I had to laugh when I read this. I was just going to post to ask how old intotheWRX is. And I'm not hating, but being very young might explain some things.


----------



## Maryland Guppy

IntotheWRX said:


> rules which can be called anal. but this hobby doesn't have to be so uptight. I come from the bay area and here we represent a free spirit.





IntotheWRX said:


> I want to know HOW LAZY can i go. kinda like the limbo dance. how low can you go, how low can you go, how low can you go.
> 
> I want to be lazy. i dont want to waste efforts maintaining my tank. i want to do the least possible while having a beautiful tank. so how long can I hold out a beautiful tank without water changes?





IntotheWRX said:


> I'm going to add purgien and some sechem white media rocks thing next time i clean out my filter.
> 
> but im lazy. i still have the question of "how long can i wait until i have to change my water?" I only started this hobby 6 months ago.
> I only see the need for weekly changes if your water is in super bad shape and you need to hit a reset button.





IntotheWRX said:


> i first believed in the 50% weekly water change from this forum. I did one water change and found how much of a hassle it was. So I got lazy and did it every two weeks, then every month, now never.
> 
> ill do the exploring for you guys. you guys can wish me luck, or you can wish me to f*** off because


Sometimes, the path of enlightenment is a long journey.


----------



## redavalanche

IntotheWRX said:


> i still have the question of "how long can i wait until i have to change my water?"

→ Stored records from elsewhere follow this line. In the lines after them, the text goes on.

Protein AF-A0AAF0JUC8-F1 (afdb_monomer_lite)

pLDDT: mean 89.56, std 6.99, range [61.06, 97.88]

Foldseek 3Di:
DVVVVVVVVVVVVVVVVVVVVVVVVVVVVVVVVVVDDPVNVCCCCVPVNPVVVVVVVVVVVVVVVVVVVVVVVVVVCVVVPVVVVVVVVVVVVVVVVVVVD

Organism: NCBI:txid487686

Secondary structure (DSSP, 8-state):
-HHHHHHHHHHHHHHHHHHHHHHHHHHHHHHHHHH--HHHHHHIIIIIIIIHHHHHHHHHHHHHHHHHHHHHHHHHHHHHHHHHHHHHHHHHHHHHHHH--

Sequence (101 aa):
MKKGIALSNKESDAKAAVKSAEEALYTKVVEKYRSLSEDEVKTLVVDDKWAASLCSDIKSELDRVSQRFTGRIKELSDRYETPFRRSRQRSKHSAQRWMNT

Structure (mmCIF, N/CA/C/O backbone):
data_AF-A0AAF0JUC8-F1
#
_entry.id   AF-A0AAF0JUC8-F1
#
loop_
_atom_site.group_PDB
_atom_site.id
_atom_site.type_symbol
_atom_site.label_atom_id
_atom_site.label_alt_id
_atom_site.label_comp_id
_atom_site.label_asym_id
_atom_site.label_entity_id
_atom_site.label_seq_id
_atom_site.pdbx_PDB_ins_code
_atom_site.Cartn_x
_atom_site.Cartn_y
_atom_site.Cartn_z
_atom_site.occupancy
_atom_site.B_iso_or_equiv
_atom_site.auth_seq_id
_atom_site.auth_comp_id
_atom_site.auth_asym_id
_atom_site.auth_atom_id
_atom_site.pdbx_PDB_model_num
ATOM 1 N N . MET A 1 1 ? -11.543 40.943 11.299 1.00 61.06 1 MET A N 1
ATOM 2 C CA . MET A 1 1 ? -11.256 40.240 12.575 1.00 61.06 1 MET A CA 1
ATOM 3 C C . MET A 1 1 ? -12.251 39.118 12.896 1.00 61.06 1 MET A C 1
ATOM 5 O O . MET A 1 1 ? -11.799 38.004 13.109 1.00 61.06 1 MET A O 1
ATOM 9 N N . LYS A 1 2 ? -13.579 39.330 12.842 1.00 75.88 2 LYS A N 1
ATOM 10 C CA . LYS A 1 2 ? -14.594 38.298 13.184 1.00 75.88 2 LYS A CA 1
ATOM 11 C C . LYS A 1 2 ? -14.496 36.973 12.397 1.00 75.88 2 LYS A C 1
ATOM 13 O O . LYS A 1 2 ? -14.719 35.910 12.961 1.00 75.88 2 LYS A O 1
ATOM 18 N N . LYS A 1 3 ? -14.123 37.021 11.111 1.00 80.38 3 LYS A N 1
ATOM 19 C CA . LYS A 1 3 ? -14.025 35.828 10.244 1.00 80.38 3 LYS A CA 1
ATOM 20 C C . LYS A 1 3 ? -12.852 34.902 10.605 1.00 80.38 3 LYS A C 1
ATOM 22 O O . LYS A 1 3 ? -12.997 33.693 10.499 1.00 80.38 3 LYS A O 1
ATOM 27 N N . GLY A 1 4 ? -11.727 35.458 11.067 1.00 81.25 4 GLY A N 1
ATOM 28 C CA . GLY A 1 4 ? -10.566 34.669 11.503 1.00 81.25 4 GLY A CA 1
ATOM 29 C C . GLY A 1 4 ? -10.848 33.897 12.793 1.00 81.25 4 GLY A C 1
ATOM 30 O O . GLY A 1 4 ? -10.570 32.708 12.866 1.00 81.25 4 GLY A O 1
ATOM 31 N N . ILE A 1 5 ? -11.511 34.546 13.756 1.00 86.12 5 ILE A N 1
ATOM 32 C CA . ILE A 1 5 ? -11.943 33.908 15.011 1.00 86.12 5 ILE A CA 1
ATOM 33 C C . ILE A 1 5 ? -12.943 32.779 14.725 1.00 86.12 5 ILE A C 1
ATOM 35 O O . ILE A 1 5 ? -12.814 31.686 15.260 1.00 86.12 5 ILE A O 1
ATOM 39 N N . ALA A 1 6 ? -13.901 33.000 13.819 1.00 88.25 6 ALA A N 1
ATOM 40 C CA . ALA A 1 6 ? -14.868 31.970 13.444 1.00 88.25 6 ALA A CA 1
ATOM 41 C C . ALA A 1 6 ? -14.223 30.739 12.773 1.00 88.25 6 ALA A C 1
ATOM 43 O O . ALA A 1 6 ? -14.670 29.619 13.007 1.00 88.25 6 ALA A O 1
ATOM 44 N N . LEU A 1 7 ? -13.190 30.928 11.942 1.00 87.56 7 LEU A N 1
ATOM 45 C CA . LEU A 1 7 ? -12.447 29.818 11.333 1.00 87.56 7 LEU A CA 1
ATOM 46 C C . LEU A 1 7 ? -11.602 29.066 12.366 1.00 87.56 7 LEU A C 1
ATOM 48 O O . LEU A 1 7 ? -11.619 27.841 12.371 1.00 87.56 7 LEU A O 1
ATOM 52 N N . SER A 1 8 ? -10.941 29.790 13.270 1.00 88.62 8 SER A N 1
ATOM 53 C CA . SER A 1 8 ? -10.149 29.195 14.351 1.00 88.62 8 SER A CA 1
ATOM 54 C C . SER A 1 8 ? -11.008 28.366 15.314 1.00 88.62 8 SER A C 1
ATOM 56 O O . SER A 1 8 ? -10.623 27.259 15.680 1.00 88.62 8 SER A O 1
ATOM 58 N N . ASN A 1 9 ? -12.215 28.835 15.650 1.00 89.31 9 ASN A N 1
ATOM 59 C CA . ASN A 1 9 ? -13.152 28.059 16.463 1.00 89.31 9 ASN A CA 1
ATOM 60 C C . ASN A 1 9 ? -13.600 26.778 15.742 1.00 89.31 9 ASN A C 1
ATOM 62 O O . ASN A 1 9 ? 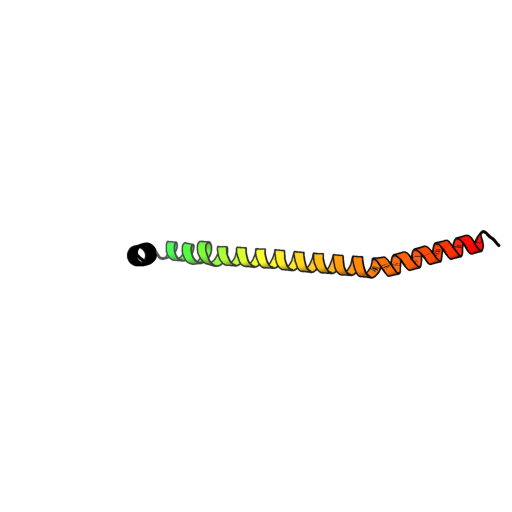-13.561 25.707 16.333 1.00 89.31 9 ASN A O 1
ATOM 66 N N . LYS A 1 10 ? -13.939 26.856 14.446 1.00 91.94 10 LYS A N 1
ATOM 67 C CA . LYS A 1 10 ? -14.304 25.667 13.653 1.00 91.94 10 LYS A CA 1
ATOM 68 C C . LYS A 1 10 ? -13.171 24.647 13.555 1.00 91.94 10 LYS A C 1
ATOM 70 O O . LYS A 1 10 ? -13.434 23.451 13.595 1.00 91.94 10 LYS A O 1
ATOM 75 N N . GLU A 1 11 ? -11.932 2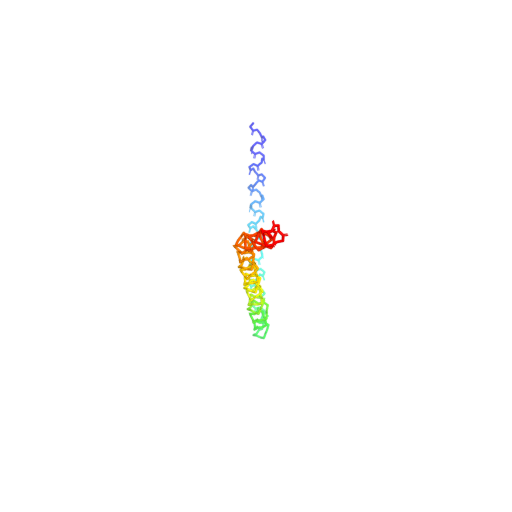5.106 13.404 1.00 90.75 11 GLU A N 1
ATOM 76 C CA . GLU A 1 11 ? -10.753 24.238 13.410 1.00 90.75 11 GLU A CA 1
ATOM 77 C C . GLU A 1 11 ? -10.589 23.540 14.766 1.00 90.75 11 GLU A C 1
ATOM 79 O O . GLU A 1 11 ? -10.372 22.330 14.813 1.00 90.75 11 GLU A O 1
ATOM 84 N N . SER A 1 12 ? -10.756 24.279 15.866 1.00 90.81 12 SER A N 1
ATOM 85 C CA . SER A 1 12 ? -10.708 23.724 17.221 1.00 90.81 12 SER A CA 1
ATOM 86 C C . SER A 1 12 ? -11.804 22.681 17.454 1.00 90.81 12 SER A C 1
ATOM 88 O O . SER A 1 12 ? -11.513 21.589 17.942 1.00 90.81 12 SER A O 1
ATOM 90 N N . ASP A 1 13 ? -13.043 22.978 17.061 1.00 93.31 13 ASP A N 1
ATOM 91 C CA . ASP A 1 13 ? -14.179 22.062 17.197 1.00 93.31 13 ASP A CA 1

If you have a decent fish load, a few more months till the nitrates reach 160+ algae is out of control and plants dead all over.
Speaking from some of my experiences. Otherwise, hope I'm wrong for your benefit.


----------



## roadmaster

etane said:


> You act hard but I bet your tank water is soft like you. :grin2:


 My tank's are hard,alkaline like me, but thanks for the laugh.Been called a lot a thing's over the year's,but soft ain't one of em.:grin2:
An apt description of me by most who know me, is perhaps the scene from Movie "The Cowboy's" with John Wayne ",Even on my worst Day"


----------



## houseofcards

Now this thread has gone completely off the rails I'll leave you with this:


To water change, or not to water change, that is the question: 
Whether 'tis Nobler in the mind for fish to suffer the Slings and Arrows of outrageous waste,
or to take buckets against a Sea of troubles and purify their existence…​


----------



## IntotheWRX

Maryland Guppy said:


> Sometimes, the path of enlightenment is a long journey.


thanks


----------



## Fish Em

IntotheWRX said:


> the real question i had was how long can someone go without doing water changes? people say 50% weekly, but that is the maximum, ideal way. If i want to go lazy, I want to know HOW LAZY can i go. kinda like the limbo dance. how low can you go, how low can you go, how low can you go.
> 
> how long can you go without a water change? Some people are afraid to not change their water past a week or two, but some pros are able to change their water only couple times a year and maintain that balance. I want to be lazy. i dont want to waste efforts maintaining my tank. i want to do the least possible while having a beautiful tank. so how long can I hold out a beautiful tank without water changes? well im testing that out and its been months. proof to everyone that they dont need to do the 50% weekly water changes that seems to be a commandment given out to all the newbies like me. i refuse to listen to this rule made up by you guys and find my own answer.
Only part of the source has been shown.